EXERCISE DETAILS
Go through the following data and transcribe exactly the stretch of lines from the one holding "ATOM 108 C CA" to the one holding "ATOM 111 O O", both included.

SUPPLIED MATERIAL

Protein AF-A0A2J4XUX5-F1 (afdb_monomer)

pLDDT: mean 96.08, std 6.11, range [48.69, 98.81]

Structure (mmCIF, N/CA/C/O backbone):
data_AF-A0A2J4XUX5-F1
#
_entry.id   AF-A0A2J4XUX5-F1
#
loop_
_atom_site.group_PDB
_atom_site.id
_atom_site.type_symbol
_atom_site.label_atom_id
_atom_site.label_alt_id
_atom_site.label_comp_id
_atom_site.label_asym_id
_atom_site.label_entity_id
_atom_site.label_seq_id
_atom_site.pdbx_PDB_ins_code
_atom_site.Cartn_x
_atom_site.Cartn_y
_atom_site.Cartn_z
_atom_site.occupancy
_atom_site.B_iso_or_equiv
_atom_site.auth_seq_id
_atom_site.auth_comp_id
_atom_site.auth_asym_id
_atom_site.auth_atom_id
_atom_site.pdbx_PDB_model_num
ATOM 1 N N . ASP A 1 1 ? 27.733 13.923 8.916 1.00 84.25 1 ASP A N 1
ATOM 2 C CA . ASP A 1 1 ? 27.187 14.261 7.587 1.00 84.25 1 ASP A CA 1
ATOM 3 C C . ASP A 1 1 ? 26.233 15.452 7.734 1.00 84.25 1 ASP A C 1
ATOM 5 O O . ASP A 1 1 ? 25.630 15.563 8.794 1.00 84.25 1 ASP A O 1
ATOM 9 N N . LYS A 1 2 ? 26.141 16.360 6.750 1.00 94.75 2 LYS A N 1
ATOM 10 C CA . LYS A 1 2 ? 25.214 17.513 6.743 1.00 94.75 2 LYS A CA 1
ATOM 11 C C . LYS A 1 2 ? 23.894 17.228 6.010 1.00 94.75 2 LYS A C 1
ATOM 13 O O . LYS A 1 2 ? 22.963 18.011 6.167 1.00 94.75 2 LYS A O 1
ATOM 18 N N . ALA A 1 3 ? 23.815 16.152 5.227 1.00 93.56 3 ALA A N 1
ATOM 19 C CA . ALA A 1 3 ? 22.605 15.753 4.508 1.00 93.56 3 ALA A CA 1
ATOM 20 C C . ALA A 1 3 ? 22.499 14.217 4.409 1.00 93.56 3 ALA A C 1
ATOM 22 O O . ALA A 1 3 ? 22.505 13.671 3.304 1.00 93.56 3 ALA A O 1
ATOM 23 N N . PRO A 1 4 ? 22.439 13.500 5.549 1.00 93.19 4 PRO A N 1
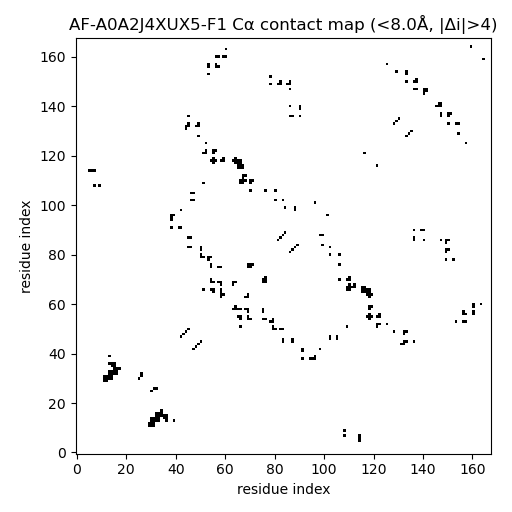
ATOM 24 C CA . PRO A 1 4 ? 22.282 12.054 5.520 1.00 93.19 4 PRO A CA 1
ATOM 25 C C . PRO A 1 4 ? 20.914 11.677 4.940 1.00 93.19 4 PRO A C 1
ATOM 27 O O . PRO A 1 4 ? 19.906 12.325 5.224 1.00 93.19 4 PRO A O 1
ATOM 30 N N . VAL A 1 5 ? 20.877 10.592 4.170 1.00 89.88 5 VAL A N 1
ATOM 31 C CA . VAL A 1 5 ? 19.635 9.972 3.699 1.00 89.88 5 VAL A CA 1
ATOM 32 C C . VAL A 1 5 ? 19.434 8.685 4.481 1.00 89.88 5 VAL A C 1
ATOM 34 O O . VAL A 1 5 ? 20.313 7.826 4.504 1.00 89.88 5 VAL A O 1
ATOM 37 N N . MET A 1 6 ? 18.280 8.562 5.130 1.00 88.94 6 MET A N 1
ATOM 38 C CA . MET A 1 6 ? 17.863 7.323 5.778 1.00 88.94 6 MET A CA 1
ATOM 39 C C . MET A 1 6 ? 16.777 6.653 4.946 1.00 88.94 6 MET A C 1
ATOM 41 O O . MET A 1 6 ? 15.926 7.322 4.363 1.00 88.94 6 MET A O 1
ATOM 45 N N . GLY A 1 7 ? 16.811 5.327 4.908 1.00 88.06 7 GLY A N 1
ATOM 46 C CA . GLY A 1 7 ? 15.844 4.509 4.199 1.00 88.06 7 GLY A CA 1
ATOM 47 C C . GLY A 1 7 ? 15.837 3.096 4.755 1.00 88.06 7 GLY A C 1
ATOM 48 O O . GLY A 1 7 ? 16.748 2.684 5.475 1.00 88.06 7 GLY A O 1
ATOM 49 N N . GLU A 1 8 ? 14.784 2.360 4.441 1.00 92.38 8 GLU A N 1
ATOM 50 C CA . GLU A 1 8 ? 14.727 0.935 4.737 1.00 92.38 8 GLU A CA 1
ATOM 51 C C . GLU A 1 8 ? 15.647 0.126 3.816 1.00 92.38 8 GLU A C 1
ATOM 53 O O . GLU A 1 8 ? 16.085 0.596 2.769 1.00 92.38 8 GLU A O 1
ATOM 58 N N . THR A 1 9 ? 15.927 -1.119 4.204 1.00 92.25 9 THR A N 1
ATOM 59 C CA . THR A 1 9 ? 16.744 -2.037 3.398 1.00 92.25 9 THR A CA 1
ATOM 60 C C . THR A 1 9 ? 16.023 -2.508 2.137 1.00 92.25 9 THR A C 1
ATOM 62 O O . THR A 1 9 ? 16.677 -2.828 1.148 1.00 92.25 9 THR A O 1
ATOM 65 N N . PHE A 1 10 ? 14.687 -2.578 2.161 1.00 94.75 10 PHE A N 1
ATOM 66 C CA . PHE A 1 10 ? 13.921 -2.960 0.981 1.00 94.75 10 PHE A CA 1
ATOM 67 C C . PHE A 1 10 ? 14.053 -1.885 -0.100 1.00 94.75 10 PHE A C 1
ATOM 69 O O . PHE A 1 10 ? 13.728 -0.719 0.118 1.00 94.75 10 PHE A O 1
ATOM 76 N N . ILE A 1 11 ? 14.459 -2.305 -1.293 1.00 95.06 11 ILE A N 1
ATOM 77 C CA . ILE A 1 11 ? 14.491 -1.475 -2.489 1.00 95.06 11 ILE A CA 1
ATOM 78 C C . ILE A 1 11 ? 13.944 -2.292 -3.655 1.00 95.06 11 ILE A C 1
ATOM 80 O O . ILE A 1 11 ? 14.264 -3.468 -3.802 1.00 95.06 11 ILE A O 1
ATOM 84 N N . GLN A 1 12 ? 13.105 -1.664 -4.469 1.00 96.44 12 GLN A N 1
ATOM 85 C CA . GLN A 1 12 ? 12.583 -2.251 -5.694 1.00 96.44 12 GLN A CA 1
ATOM 86 C C . GLN A 1 12 ? 12.521 -1.163 -6.755 1.00 96.44 12 GLN A C 1
ATOM 88 O O . GLN A 1 12 ? 12.047 -0.056 -6.487 1.00 96.44 12 GLN A O 1
ATOM 93 N N . TRP A 1 13 ? 12.987 -1.488 -7.955 1.00 98.12 13 TRP A N 1
ATOM 94 C CA . TRP A 1 13 ? 12.879 -0.608 -9.104 1.00 98.12 13 TRP A CA 1
ATOM 95 C C . TRP A 1 13 ? 12.461 -1.432 -10.314 1.00 98.12 13 TRP A C 1
ATOM 97 O O . TRP A 1 13 ? 13.209 -2.292 -10.770 1.00 98.12 13 TRP A O 1
ATOM 107 N N . VAL A 1 14 ? 11.249 -1.167 -10.798 1.00 98.06 14 VAL A N 1
ATOM 108 C CA . VAL A 1 14 ? 10.662 -1.812 -11.974 1.00 98.06 14 VAL A CA 1
ATOM 109 C C . VAL A 1 14 ? 10.585 -0.778 -13.085 1.00 98.06 14 VAL A C 1
ATOM 111 O O . VAL A 1 14 ? 10.104 0.335 -12.860 1.00 98.06 14 VAL A O 1
ATOM 114 N N . VAL A 1 15 ? 11.089 -1.122 -14.265 1.00 98.00 15 VAL A N 1
ATOM 115 C CA . VAL A 1 15 ? 11.205 -0.198 -15.395 1.00 98.00 15 VAL A CA 1
ATOM 116 C C . VAL A 1 15 ? 10.762 -0.891 -16.673 1.00 98.00 15 VAL A C 1
ATOM 118 O O . VAL A 1 15 ? 11.180 -2.012 -16.960 1.00 98.00 15 VAL A O 1
ATOM 121 N N . GLU A 1 16 ? 9.939 -0.211 -17.470 1.00 98.00 16 GLU A N 1
ATOM 122 C CA . GLU A 1 16 ? 9.645 -0.675 -18.823 1.00 98.00 16 GLU A CA 1
ATOM 123 C C . GLU A 1 16 ? 10.907 -0.595 -19.680 1.00 98.00 16 GLU A C 1
ATOM 125 O O . GLU A 1 16 ? 11.538 0.459 -19.785 1.00 98.00 16 GLU A O 1
ATOM 130 N N . ASN A 1 17 ? 11.278 -1.702 -20.322 1.00 95.69 17 ASN A N 1
ATOM 131 C CA . ASN A 1 17 ? 12.449 -1.747 -21.193 1.00 95.69 17 ASN A CA 1
ATOM 132 C C . ASN A 1 17 ? 12.153 -1.107 -22.564 1.00 95.69 17 ASN A C 1
ATOM 134 O O . ASN A 1 17 ? 12.192 -1.769 -23.599 1.00 95.69 17 ASN A O 1
ATOM 138 N N . ASN A 1 18 ? 11.823 0.184 -22.551 1.00 95.62 18 ASN A N 1
ATOM 139 C CA . ASN A 1 18 ? 11.405 0.973 -23.705 1.00 95.62 18 ASN
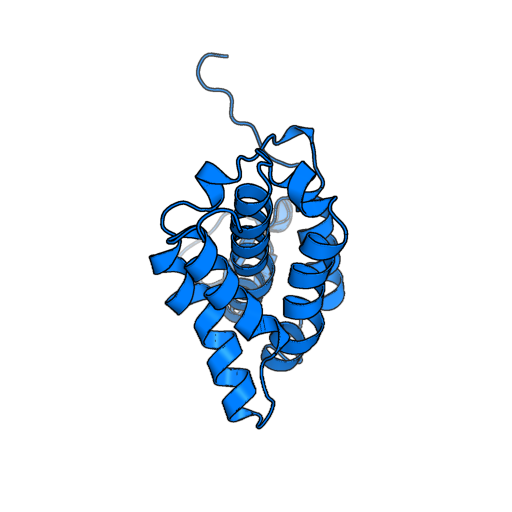 A CA 1
ATOM 140 C C . ASN A 1 18 ? 12.201 2.287 -23.769 1.00 95.62 18 ASN A C 1
ATOM 142 O O . ASN A 1 18 ? 11.685 3.378 -23.525 1.00 95.62 18 ASN A O 1
ATOM 146 N N . PHE A 1 19 ? 13.499 2.167 -24.041 1.00 96.62 19 PHE A N 1
ATOM 147 C CA . PHE A 1 19 ? 14.422 3.296 -24.106 1.00 96.62 19 PHE A CA 1
ATOM 148 C C . PHE A 1 19 ? 14.651 3.706 -25.559 1.00 96.62 19 PHE A C 1
ATOM 150 O O . PHE A 1 19 ? 14.767 2.861 -26.443 1.00 96.62 19 PHE A O 1
ATOM 157 N N . ARG A 1 20 ? 14.728 5.019 -25.801 1.00 96.88 20 ARG A N 1
ATOM 158 C CA . ARG A 1 20 ? 14.991 5.569 -27.139 1.00 96.88 20 ARG A CA 1
ATOM 159 C C . ARG A 1 20 ? 16.383 5.201 -27.661 1.00 96.88 20 ARG A C 1
ATOM 161 O O . ARG A 1 20 ? 16.525 4.949 -28.850 1.00 96.88 20 ARG A O 1
ATOM 168 N N . ASP A 1 21 ? 17.367 5.210 -26.770 1.00 96.31 21 ASP A N 1
ATOM 169 C CA . ASP A 1 21 ? 18.781 4.962 -27.048 1.00 96.31 21 ASP A CA 1
ATOM 170 C C . ASP A 1 21 ? 19.345 3.977 -26.009 1.00 96.31 21 ASP A C 1
ATOM 172 O O . ASP A 1 21 ? 18.606 3.408 -25.198 1.00 96.31 21 ASP A O 1
ATOM 176 N N . GLU A 1 22 ? 20.661 3.771 -26.030 1.00 95.38 22 GLU A N 1
ATOM 177 C CA . GLU A 1 22 ? 21.364 2.929 -25.065 1.00 95.38 22 GLU A CA 1
ATOM 178 C C . GLU A 1 22 ? 21.063 3.331 -23.613 1.00 95.38 22 GLU A C 1
ATOM 180 O O . GLU A 1 22 ? 20.975 4.510 -23.258 1.00 95.38 22 GLU A O 1
ATOM 185 N N . ARG A 1 23 ? 20.943 2.320 -22.749 1.00 96.06 23 ARG A N 1
ATOM 186 C CA . ARG A 1 23 ? 20.729 2.477 -2
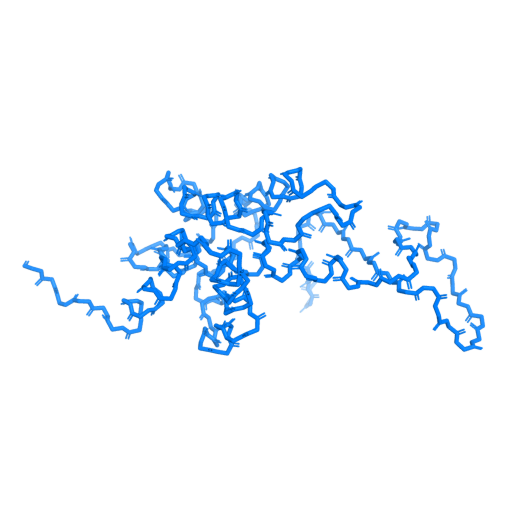1.308 1.00 96.06 23 ARG A CA 1
ATOM 187 C C . ARG A 1 23 ? 21.822 1.753 -20.522 1.00 96.06 23 ARG A C 1
ATOM 189 O O . ARG A 1 23 ? 22.377 0.773 -21.024 1.00 96.06 23 ARG A O 1
ATOM 196 N N . PR
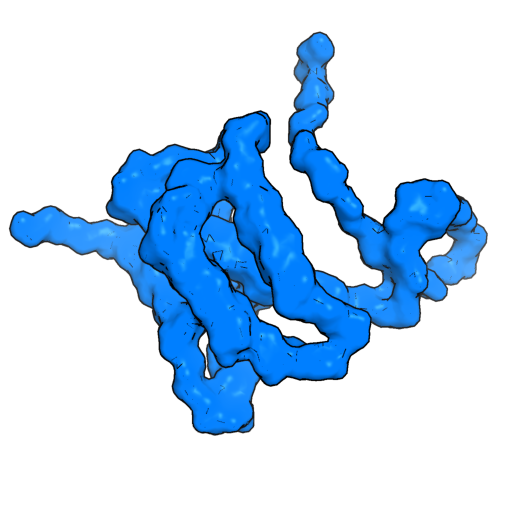O A 1 24 ? 22.099 2.157 -19.271 1.00 96.75 24 PRO A N 1
ATOM 197 C CA . PRO A 1 24 ? 22.942 1.363 -18.387 1.00 96.75 24 PRO A CA 1
ATOM 198 C C . PRO A 1 24 ? 22.380 -0.055 -18.199 1.00 96.75 24 PRO A C 1
ATOM 200 O O . PRO A 1 24 ? 21.165 -0.269 -18.268 1.00 96.75 24 PRO A O 1
ATOM 203 N N . ASN A 1 25 ? 23.265 -1.011 -17.907 1.00 96.69 25 ASN A N 1
ATOM 204 C CA . ASN A 1 25 ? 22.906 -2.378 -17.517 1.00 96.69 25 ASN A CA 1
ATOM 205 C C . ASN A 1 25 ? 22.376 -2.392 -16.069 1.00 96.69 25 ASN A C 1
ATOM 207 O O . ASN A 1 25 ? 23.058 -2.820 -15.139 1.00 96.69 25 ASN A O 1
ATOM 211 N N . LEU A 1 26 ? 21.193 -1.812 -15.869 1.00 97.81 26 LEU A N 1
ATOM 212 C CA . LEU A 1 26 ? 20.563 -1.630 -14.561 1.00 97.81 26 LEU A CA 1
ATOM 213 C C . LEU A 1 26 ? 20.131 -2.967 -13.931 1.00 97.81 26 LEU A C 1
ATOM 215 O O . LEU A 1 26 ? 20.127 -3.110 -12.710 1.00 97.81 26 LEU A O 1
ATOM 219 N N . GLU A 1 27 ? 19.831 -3.969 -14.749 1.00 97.38 27 GLU A N 1
ATOM 220 C CA . GLU A 1 27 ? 19.521 -5.331 -14.319 1.00 97.38 27 GLU A CA 1
ATOM 221 C C . GLU A 1 27 ? 20.702 -5.989 -13.586 1.00 97.38 27 GLU A C 1
ATOM 223 O O . GLU A 1 27 ? 20.488 -6.772 -12.662 1.00 97.38 27 GLU A O 1
ATOM 228 N N . ALA A 1 28 ? 21.949 -5.591 -13.881 1.00 97.94 28 ALA A N 1
ATOM 229 C CA . ALA A 1 28 ? 23.131 -6.056 -13.147 1.00 97.94 28 ALA A CA 1
ATOM 230 C C . ALA A 1 28 ? 23.188 -5.578 -11.684 1.00 97.94 28 ALA A C 1
ATOM 232 O O . ALA A 1 28 ? 23.945 -6.136 -10.890 1.00 97.94 28 ALA A O 1
ATOM 233 N N . VAL A 1 29 ? 22.402 -4.559 -11.318 1.00 97.38 29 VAL A N 1
ATOM 234 C CA . VAL A 1 29 ? 22.281 -4.048 -9.941 1.00 97.38 29 VAL A CA 1
ATOM 235 C C . VAL A 1 29 ? 20.878 -4.259 -9.361 1.00 97.38 29 VAL A C 1
ATOM 237 O O . VAL A 1 29 ? 20.520 -3.629 -8.369 1.00 97.38 29 VAL A O 1
ATOM 240 N N . GLY A 1 30 ? 20.095 -5.168 -9.953 1.00 96.75 30 GLY A N 1
ATOM 241 C CA . GLY A 1 30 ? 18.814 -5.621 -9.407 1.00 96.75 30 GLY A CA 1
ATOM 242 C C . GLY A 1 30 ? 17.577 -4.851 -9.875 1.00 96.75 30 GLY A C 1
ATOM 243 O O . GLY A 1 30 ? 16.517 -5.028 -9.281 1.00 96.75 30 GLY A O 1
ATOM 244 N N . VAL A 1 31 ? 17.674 -4.012 -10.913 1.00 98.19 31 VAL A N 1
ATOM 245 C CA . VAL A 1 31 ? 16.487 -3.381 -11.524 1.00 98.19 31 VAL A CA 1
ATOM 246 C C . VAL A 1 31 ? 15.727 -4.398 -12.373 1.00 98.19 31 VAL A C 1
ATOM 248 O O . VAL A 1 31 ? 16.307 -5.074 -13.222 1.00 98.19 31 VAL A O 1
ATOM 251 N N . GLU A 1 32 ? 14.416 -4.480 -12.171 1.00 97.38 32 GLU A N 1
ATOM 252 C CA . GLU A 1 32 ? 13.525 -5.362 -12.918 1.00 97.38 32 GLU A CA 1
ATOM 253 C C . GLU A 1 32 ? 13.117 -4.692 -14.236 1.00 97.38 32 GLU A C 1
ATOM 255 O O . GLU A 1 32 ? 12.361 -3.718 -14.256 1.00 97.38 32 GLU A O 1
ATOM 260 N N . MET A 1 33 ? 13.626 -5.216 -15.349 1.00 97.44 33 MET A N 1
ATOM 261 C CA . MET A 1 33 ? 13.249 -4.775 -16.692 1.00 97.44 33 MET A CA 1
ATOM 262 C C . MET A 1 33 ? 12.029 -5.560 -17.169 1.00 97.44 33 MET A C 1
ATOM 264 O O . MET A 1 33 ? 12.100 -6.777 -17.340 1.00 97.44 33 MET A O 1
ATOM 268 N N . VAL A 1 34 ? 10.917 -4.866 -17.405 1.00 96.69 34 VAL A N 1
ATOM 269 C CA . VAL A 1 34 ? 9.625 -5.480 -17.744 1.00 96.69 34 VAL A CA 1
ATOM 270 C C . VAL A 1 34 ? 9.071 -4.947 -19.062 1.00 96.69 34 VAL A C 1
ATOM 272 O O . VAL A 1 34 ? 9.500 -3.911 -19.568 1.00 96.69 34 VAL A O 1
ATOM 275 N N . ALA A 1 35 ? 8.105 -5.663 -19.636 1.00 95.56 35 ALA A N 1
ATOM 276 C CA . ALA A 1 35 ? 7.378 -5.195 -20.816 1.00 95.56 35 ALA A CA 1
ATOM 277 C C . ALA A 1 35 ? 6.314 -4.143 -20.465 1.00 95.56 35 ALA A C 1
ATOM 279 O O . ALA A 1 35 ? 6.043 -3.263 -21.274 1.00 95.56 35 ALA A O 1
ATOM 280 N N . SER A 1 36 ? 5.720 -4.239 -19.270 1.00 96.69 36 SER A N 1
ATOM 281 C CA . SER A 1 36 ? 4.788 -3.241 -18.755 1.00 96.69 36 SER A CA 1
ATOM 282 C C . SER A 1 36 ? 4.916 -3.091 -17.244 1.00 96.69 36 SER A C 1
ATOM 284 O O . SER A 1 36 ? 4.967 -4.091 -16.526 1.00 96.69 36 SER A O 1
ATOM 286 N N . VAL A 1 37 ? 4.943 -1.847 -16.761 1.00 97.62 37 VAL A N 1
ATOM 287 C CA . VAL A 1 37 ? 5.008 -1.541 -15.320 1.00 97.62 37 VAL A CA 1
ATOM 288 C C . VAL A 1 37 ? 3.633 -1.569 -14.647 1.00 97.62 37 VAL A C 1
ATOM 290 O O . VAL A 1 37 ? 3.556 -1.650 -13.424 1.00 97.62 37 VAL A O 1
ATOM 293 N N . ILE A 1 38 ? 2.548 -1.553 -15.428 1.00 97.44 38 ILE A N 1
ATOM 294 C CA . ILE A 1 38 ? 1.173 -1.368 -14.936 1.00 97.44 38 ILE A CA 1
ATOM 295 C C . ILE A 1 38 ? 0.807 -2.341 -13.795 1.00 97.44 38 ILE A C 1
ATOM 297 O O . ILE A 1 38 ? 0.338 -1.862 -12.762 1.00 97.44 38 ILE A O 1
ATOM 301 N N . PRO A 1 39 ? 1.062 -3.667 -13.880 1.00 97.44 39 PRO A N 1
ATOM 302 C CA . PRO A 1 39 ? 0.745 -4.584 -12.779 1.00 97.44 39 PRO A CA 1
ATOM 303 C C . PRO A 1 39 ? 1.472 -4.249 -11.470 1.00 97.44 39 PRO A C 1
ATOM 305 O O . PRO A 1 39 ? 0.894 -4.355 -10.387 1.00 97.44 39 PRO A O 1
ATOM 308 N N . TYR A 1 40 ? 2.731 -3.819 -11.570 1.00 98.31 40 TYR A N 1
ATOM 309 C CA . TYR A 1 40 ? 3.578 -3.475 -10.429 1.00 98.31 40 TYR A CA 1
ATOM 310 C C . TYR A 1 40 ? 3.169 -2.141 -9.813 1.00 98.31 40 TYR A C 1
ATOM 312 O O . TYR A 1 40 ? 3.136 -2.009 -8.589 1.00 98.31 40 TYR A O 1
ATOM 320 N N . GLU A 1 41 ? 2.832 -1.160 -10.651 1.00 98.12 41 GLU A N 1
ATOM 321 C CA . GLU A 1 41 ? 2.315 0.128 -10.206 1.00 98.12 41 GLU A CA 1
ATOM 322 C C . GLU A 1 41 ? 0.980 -0.043 -9.473 1.00 98.12 41 GLU A C 1
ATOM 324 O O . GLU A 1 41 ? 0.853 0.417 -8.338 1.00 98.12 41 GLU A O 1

WRITTEN ANSWER
ATOM 108 C CA . VAL A 1 14 ? 10.662 -1.812 -11.974 1.00 98.06 14 VAL A CA 1
ATOM 109 C C . VAL A 1 14 ? 10.585 -0.778 -13.085 1.00 98.06 14 VAL A C 1
ATOM 111 O O . VAL A 1 14 ? 10.104 0.335 -12.860 1.00 98.06 14 VAL A O 1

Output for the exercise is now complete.